WHAT YOU ARE ASKED TO DO:
Exactly and only the lines below from the one containing "19 ARG A O 1" down to the one containing "ATOM 168 O O" are wanted, both included; please exclude every picture.

(Stored dataset items)
※
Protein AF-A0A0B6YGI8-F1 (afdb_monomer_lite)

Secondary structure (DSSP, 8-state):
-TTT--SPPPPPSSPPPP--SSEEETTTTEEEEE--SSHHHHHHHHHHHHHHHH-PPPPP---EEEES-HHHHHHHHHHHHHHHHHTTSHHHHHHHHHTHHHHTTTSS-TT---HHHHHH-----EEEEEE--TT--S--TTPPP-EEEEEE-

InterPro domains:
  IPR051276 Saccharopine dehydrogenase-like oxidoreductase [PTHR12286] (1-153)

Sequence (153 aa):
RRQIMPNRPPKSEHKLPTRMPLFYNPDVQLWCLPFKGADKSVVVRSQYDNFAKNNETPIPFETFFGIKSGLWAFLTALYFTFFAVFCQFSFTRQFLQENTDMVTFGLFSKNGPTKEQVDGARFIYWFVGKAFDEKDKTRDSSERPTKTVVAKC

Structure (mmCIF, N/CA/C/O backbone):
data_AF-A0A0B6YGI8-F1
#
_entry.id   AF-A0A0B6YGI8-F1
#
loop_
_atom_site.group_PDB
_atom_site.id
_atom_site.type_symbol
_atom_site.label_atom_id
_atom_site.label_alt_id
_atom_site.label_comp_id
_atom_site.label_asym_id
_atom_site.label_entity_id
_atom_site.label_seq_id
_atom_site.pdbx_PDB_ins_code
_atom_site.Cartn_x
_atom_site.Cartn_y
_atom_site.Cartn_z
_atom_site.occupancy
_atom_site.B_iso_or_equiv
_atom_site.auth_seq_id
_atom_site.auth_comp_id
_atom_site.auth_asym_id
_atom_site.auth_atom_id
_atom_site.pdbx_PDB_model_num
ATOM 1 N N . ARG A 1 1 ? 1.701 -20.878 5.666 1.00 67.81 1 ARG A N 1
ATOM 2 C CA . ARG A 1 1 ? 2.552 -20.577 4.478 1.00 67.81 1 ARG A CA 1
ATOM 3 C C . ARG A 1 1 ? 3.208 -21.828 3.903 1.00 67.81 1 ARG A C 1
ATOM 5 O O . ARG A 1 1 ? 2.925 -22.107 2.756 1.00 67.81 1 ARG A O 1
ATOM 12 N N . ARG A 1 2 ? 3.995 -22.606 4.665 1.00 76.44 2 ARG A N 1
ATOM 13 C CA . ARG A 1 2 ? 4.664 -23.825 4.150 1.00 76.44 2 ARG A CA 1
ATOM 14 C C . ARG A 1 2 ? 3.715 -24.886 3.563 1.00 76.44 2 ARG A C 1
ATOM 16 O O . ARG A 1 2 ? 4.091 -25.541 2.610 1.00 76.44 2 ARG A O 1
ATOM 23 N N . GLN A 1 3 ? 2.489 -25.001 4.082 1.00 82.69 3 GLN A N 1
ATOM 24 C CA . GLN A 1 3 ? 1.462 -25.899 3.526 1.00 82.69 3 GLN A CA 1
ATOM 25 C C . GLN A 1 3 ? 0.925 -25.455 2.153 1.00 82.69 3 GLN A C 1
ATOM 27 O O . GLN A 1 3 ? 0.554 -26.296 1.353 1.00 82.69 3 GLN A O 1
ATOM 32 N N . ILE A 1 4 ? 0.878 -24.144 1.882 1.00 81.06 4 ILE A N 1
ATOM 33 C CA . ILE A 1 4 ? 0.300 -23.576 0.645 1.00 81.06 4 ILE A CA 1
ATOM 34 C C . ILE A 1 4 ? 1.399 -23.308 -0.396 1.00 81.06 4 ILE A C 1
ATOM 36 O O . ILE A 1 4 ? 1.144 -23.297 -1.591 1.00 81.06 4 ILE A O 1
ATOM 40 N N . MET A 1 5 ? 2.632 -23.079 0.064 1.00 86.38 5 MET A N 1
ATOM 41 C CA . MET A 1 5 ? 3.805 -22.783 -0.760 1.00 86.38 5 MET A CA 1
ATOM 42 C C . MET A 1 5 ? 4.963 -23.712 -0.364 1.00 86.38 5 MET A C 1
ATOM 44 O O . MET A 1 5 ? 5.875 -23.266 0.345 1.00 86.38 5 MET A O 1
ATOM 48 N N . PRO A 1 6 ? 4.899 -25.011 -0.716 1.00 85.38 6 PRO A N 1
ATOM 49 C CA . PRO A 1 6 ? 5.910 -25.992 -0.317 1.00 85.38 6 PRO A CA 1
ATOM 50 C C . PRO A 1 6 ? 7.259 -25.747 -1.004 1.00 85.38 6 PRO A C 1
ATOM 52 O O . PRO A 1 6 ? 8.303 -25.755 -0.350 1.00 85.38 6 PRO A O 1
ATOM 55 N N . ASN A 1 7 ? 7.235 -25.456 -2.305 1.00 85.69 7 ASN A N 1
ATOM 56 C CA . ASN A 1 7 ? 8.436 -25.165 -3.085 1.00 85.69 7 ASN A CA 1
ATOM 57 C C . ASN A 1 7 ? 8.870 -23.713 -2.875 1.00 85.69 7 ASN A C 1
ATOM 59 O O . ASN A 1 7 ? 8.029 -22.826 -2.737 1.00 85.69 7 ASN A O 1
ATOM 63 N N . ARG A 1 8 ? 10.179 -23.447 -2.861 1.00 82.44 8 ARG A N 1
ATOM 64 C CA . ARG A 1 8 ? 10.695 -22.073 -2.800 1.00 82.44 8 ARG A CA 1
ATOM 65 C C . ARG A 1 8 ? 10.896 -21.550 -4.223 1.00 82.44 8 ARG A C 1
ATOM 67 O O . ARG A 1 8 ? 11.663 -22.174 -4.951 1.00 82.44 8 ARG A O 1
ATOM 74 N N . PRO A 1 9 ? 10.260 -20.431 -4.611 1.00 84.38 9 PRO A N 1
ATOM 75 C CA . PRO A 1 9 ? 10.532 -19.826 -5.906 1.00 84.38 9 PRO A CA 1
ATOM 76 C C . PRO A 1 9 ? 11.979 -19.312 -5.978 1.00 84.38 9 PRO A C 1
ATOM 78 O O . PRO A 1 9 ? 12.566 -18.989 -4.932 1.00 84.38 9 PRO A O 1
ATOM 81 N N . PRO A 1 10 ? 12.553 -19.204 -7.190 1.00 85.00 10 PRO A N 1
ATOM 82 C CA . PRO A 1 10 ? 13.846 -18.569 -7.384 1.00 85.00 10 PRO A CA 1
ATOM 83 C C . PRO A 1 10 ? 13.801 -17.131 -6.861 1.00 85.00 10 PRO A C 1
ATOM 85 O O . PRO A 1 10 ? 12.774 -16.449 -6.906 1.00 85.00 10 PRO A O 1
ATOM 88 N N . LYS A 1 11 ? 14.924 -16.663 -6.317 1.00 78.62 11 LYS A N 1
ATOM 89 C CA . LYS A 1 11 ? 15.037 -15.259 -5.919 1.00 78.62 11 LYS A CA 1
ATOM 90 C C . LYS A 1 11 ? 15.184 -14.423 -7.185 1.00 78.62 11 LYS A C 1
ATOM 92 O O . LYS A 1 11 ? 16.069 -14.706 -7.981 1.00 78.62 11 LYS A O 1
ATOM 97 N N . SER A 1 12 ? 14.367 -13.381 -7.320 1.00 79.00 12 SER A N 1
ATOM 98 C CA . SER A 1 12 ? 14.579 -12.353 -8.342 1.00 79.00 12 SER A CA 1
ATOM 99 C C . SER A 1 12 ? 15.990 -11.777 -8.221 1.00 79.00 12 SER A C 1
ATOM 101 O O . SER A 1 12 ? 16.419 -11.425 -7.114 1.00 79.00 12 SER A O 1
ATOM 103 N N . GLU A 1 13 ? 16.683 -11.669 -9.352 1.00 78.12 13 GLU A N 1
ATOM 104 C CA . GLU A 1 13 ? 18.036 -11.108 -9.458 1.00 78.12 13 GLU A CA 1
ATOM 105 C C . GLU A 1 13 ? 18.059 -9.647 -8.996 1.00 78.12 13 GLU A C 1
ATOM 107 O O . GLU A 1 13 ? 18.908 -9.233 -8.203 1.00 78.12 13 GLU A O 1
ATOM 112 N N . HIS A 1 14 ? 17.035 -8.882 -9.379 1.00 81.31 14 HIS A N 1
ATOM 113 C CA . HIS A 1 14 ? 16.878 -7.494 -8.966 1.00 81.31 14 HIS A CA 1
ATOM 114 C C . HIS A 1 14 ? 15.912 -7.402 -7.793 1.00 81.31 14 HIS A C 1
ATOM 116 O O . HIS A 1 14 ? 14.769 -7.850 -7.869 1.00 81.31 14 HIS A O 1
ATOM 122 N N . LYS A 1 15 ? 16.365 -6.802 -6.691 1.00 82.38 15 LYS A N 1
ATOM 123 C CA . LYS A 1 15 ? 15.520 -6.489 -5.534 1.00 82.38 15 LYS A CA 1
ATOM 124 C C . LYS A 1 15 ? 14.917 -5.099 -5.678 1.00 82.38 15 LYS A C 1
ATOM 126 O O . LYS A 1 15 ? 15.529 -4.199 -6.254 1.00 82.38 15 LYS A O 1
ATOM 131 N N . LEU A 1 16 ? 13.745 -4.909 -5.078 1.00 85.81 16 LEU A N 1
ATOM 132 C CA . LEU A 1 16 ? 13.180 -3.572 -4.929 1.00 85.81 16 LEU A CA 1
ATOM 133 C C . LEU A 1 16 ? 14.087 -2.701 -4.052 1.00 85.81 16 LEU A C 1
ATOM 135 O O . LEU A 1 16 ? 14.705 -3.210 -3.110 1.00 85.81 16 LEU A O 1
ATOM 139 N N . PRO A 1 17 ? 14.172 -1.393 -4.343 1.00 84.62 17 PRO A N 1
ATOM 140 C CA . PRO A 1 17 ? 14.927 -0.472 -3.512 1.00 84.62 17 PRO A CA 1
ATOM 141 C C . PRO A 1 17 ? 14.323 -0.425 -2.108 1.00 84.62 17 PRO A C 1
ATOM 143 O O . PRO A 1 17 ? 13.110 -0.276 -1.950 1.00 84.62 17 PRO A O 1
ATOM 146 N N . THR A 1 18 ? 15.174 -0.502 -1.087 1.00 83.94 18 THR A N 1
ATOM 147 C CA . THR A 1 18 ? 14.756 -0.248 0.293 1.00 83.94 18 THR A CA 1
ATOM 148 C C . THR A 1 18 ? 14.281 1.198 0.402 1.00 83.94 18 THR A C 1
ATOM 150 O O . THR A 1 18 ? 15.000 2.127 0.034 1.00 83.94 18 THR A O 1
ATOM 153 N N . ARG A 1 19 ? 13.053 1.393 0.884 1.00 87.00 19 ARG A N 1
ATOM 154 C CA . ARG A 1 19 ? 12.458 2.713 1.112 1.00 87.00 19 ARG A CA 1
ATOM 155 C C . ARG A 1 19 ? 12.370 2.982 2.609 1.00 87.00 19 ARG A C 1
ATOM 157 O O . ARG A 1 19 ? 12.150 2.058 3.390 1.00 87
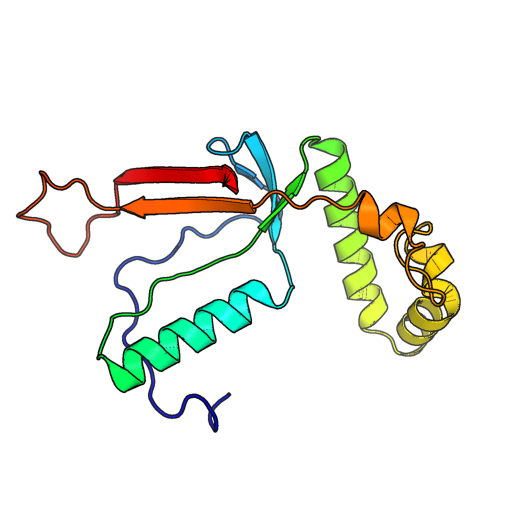.00 19 ARG A O 1
ATOM 164 N N . MET A 1 20 ? 12.505 4.248 2.996 1.00 88.31 20 MET A N 1
ATOM 165 C CA . MET A 1 20 ? 12.141 4.675 4.346 1.00 88.31 20 MET A CA 1
ATOM 166 C C . MET A 1 20 ? 10.633 4.467 4.579 1.00 88.31 20 MET A C 1
ATOM 168 O O . MET A 1 20 ? 9.870 4.488 3.612 1.00 88.31 20 MET A O 1
ATOM 172 N N . PRO A 1 21 ? 10.175 4.295 5.833 1.00 85.31 21 PRO A N 1
ATOM 173 C CA . PRO A 1 21 ? 8.752 4.125 6.138 1.00 85.31 21 PRO A CA 1
ATOM 174 C C . PRO A 1 21 ? 7.863 5.297 5.708 1.00 85.31 21 PRO A C 1
ATOM 176 O O . PRO A 1 21 ? 6.669 5.106 5.539 1.00 85.31 21 PRO A O 1
ATOM 179 N N . LEU A 1 22 ? 8.421 6.490 5.520 1.00 94.75 22 LEU A N 1
ATOM 180 C CA . LEU A 1 22 ? 7.757 7.626 4.892 1.00 94.75 22 LEU A CA 1
ATOM 181 C C . LEU A 1 22 ? 8.725 8.206 3.864 1.00 94.75 22 LEU A C 1
ATOM 183 O O . LEU A 1 22 ? 9.856 8.547 4.205 1.00 94.75 22 LEU A O 1
ATOM 187 N N . PHE A 1 23 ? 8.304 8.288 2.607 1.00 95.69 23 PHE A N 1
ATOM 188 C CA . PHE A 1 23 ? 9.112 8.864 1.535 1.00 95.69 23 PHE A
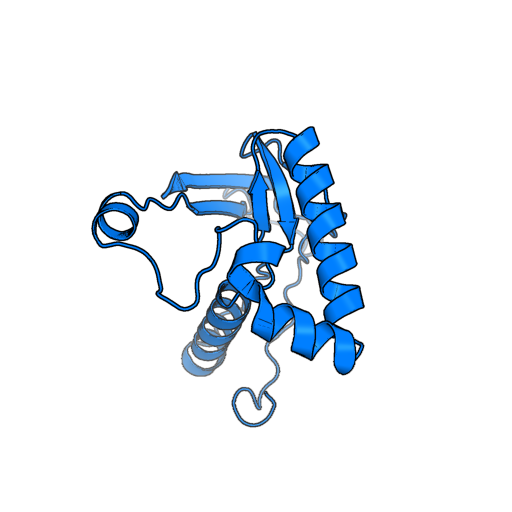 CA 1
ATOM 189 C C . PHE A 1 23 ? 8.223 9.522 0.488 1.00 95.69 23 PHE A C 1
ATOM 191 O O . PHE A 1 23 ? 7.073 9.131 0.307 1.00 95.69 23 PHE A O 1
ATOM 198 N N . TYR A 1 24 ? 8.762 10.503 -0.225 1.00 96.12 24 TYR A N 1
ATOM 199 C CA . TYR A 1 24 ? 8.083 11.099 -1.366 1.00 96.12 24 TYR A CA 1
ATOM 200 C C . TYR A 1 24 ? 8.410 10.318 -2.642 1.00 96.12 24 TYR A C 1
ATOM 202 O O . TYR A 1 24 ? 9.577 10.020 -2.908 1.00 96.12 24 TYR A O 1
ATOM 210 N N . ASN A 1 25 ? 7.388 9.977 -3.426 1.00 94.69 25 ASN A N 1
ATOM 211 C CA . ASN A 1 25 ? 7.559 9.351 -4.729 1.00 94.69 25 ASN A CA 1
ATOM 212 C C . ASN A 1 25 ? 7.340 10.391 -5.846 1.00 94.69 25 ASN A C 1
ATOM 214 O O . ASN A 1 25 ? 6.199 10.821 -6.040 1.00 94.69 25 ASN A O 1
ATOM 218 N N . PRO A 1 26 ? 8.391 10.776 -6.596 1.00 93.44 26 PRO A N 1
ATOM 219 C CA . PRO A 1 26 ? 8.272 11.768 -7.661 1.00 93.44 26 PRO A CA 1
ATOM 220 C C . PRO A 1 26 ? 7.448 11.274 -8.857 1.00 93.44 26 PRO A C 1
ATOM 222 O O . PRO A 1 26 ? 6.798 12.094 -9.496 1.00 93.44 26 PRO A O 1
ATOM 225 N N . ASP A 1 27 ? 7.413 9.961 -9.119 1.00 93.00 27 ASP A N 1
ATOM 226 C CA . ASP A 1 27 ? 6.725 9.380 -10.284 1.00 93.00 27 ASP A CA 1
ATOM 227 C C . ASP A 1 27 ? 5.198 9.549 -10.201 1.00 93.00 27 ASP A C 1
ATOM 229 O O . ASP A 1 27 ? 4.519 9.666 -11.218 1.00 93.00 27 ASP A O 1
ATOM 233 N N . VAL A 1 28 ? 4.651 9.568 -8.980 1.00 94.62 28 VAL A N 1
ATOM 234 C CA . VAL A 1 28 ? 3.205 9.706 -8.715 1.00 94.62 28 VAL A CA 1
ATOM 235 C C . VAL A 1 28 ? 2.853 10.984 -7.950 1.00 94.62 28 VAL A C 1
ATOM 237 O O . VAL A 1 28 ? 1.677 11.252 -7.726 1.00 94.62 28 VAL A O 1
ATOM 240 N N . GLN A 1 29 ? 3.860 11.763 -7.539 1.00 95.62 29 GLN A N 1
ATOM 241 C CA . GLN A 1 29 ? 3.724 12.995 -6.755 1.00 95.62 29 GLN A CA 1
ATOM 242 C C . GLN A 1 29 ? 2.951 12.810 -5.433 1.00 95.62 29 GLN A C 1
ATOM 244 O O . GLN A 1 29 ? 2.094 13.616 -5.065 1.00 95.62 29 GLN A O 1
ATOM 249 N N . LEU A 1 30 ? 3.241 11.725 -4.706 1.00 96.50 30 LEU A N 1
ATOM 250 C CA . LEU A 1 30 ? 2.589 11.380 -3.437 1.00 96.50 30 LEU A CA 1
ATOM 251 C C . LEU A 1 30 ? 3.622 11.046 -2.361 1.00 96.50 30 LEU A C 1
ATOM 253 O O . LEU A 1 30 ? 4.669 10.459 -2.637 1.00 96.50 30 LEU A O 1
ATOM 257 N N . TRP A 1 31 ? 3.286 11.358 -1.113 1.00 97.38 31 TRP A N 1
ATOM 258 C CA . TRP A 1 31 ? 3.960 10.807 0.055 1.00 97.38 31 TRP A CA 1
ATOM 259 C C . TRP A 1 31 ? 3.461 9.389 0.304 1.00 97.38 31 TRP A C 1
ATOM 261 O O . TRP A 1 31 ? 2.260 9.157 0.423 1.00 97.38 31 TRP A O 1
ATOM 271 N N . CYS A 1 32 ? 4.382 8.438 0.368 1.00 95.94 32 CYS A N 1
ATOM 272 C CA . CYS A 1 32 ? 4.094 7.017 0.442 1.00 95.94 32 CYS A CA 1
ATOM 273 C C . CYS A 1 32 ? 4.402 6.460 1.834 1.00 95.94 32 CYS A C 1
ATOM 275 O O . CYS A 1 32 ? 5.492 6.663 2.372 1.00 95.94 32 CYS A O 1
ATOM 277 N N . LEU A 1 33 ? 3.450 5.693 2.365 1.00 95.19 33 LEU A N 1
ATOM 278 C CA . LEU A 1 33 ? 3.569 4.900 3.589 1.00 95.19 33 LEU A CA 1
ATOM 279 C C . LEU A 1 33 ? 3.400 3.408 3.265 1.00 95.19 33 LEU A C 1
ATOM 281 O O . LEU A 1 33 ? 2.601 3.078 2.389 1.00 95.19 33 LEU A O 1
ATOM 285 N N . PRO A 1 34 ? 4.096 2.476 3.943 1.00 93.06 34 PRO A N 1
ATOM 286 C CA . PRO A 1 34 ? 3.885 1.046 3.771 1.00 93.06 34 PRO A CA 1
ATOM 287 C C . PRO A 1 34 ? 2.420 0.663 3.970 1.00 93.06 34 PRO A C 1
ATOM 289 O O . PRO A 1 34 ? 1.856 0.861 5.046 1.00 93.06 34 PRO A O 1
※
YOUR RESPONSE:
.00 19 ARG A O 1
ATOM 164 N N . MET A 1 20 ? 12.505 4.248 2.996 1.00 88.31 20 MET A N 1
ATOM 165 C CA . MET A 1 20 ? 12.141 4.675 4.346 1.00 88.31 20 MET A CA 1
ATOM 166 C C . MET A 1 20 ? 10.633 4.467 4.579 1.00 88.31 20 MET A C 1
ATOM 168 O O . MET A 1 20 ? 9.870 4.488 3.612 1.00 88.31 20 MET A O 1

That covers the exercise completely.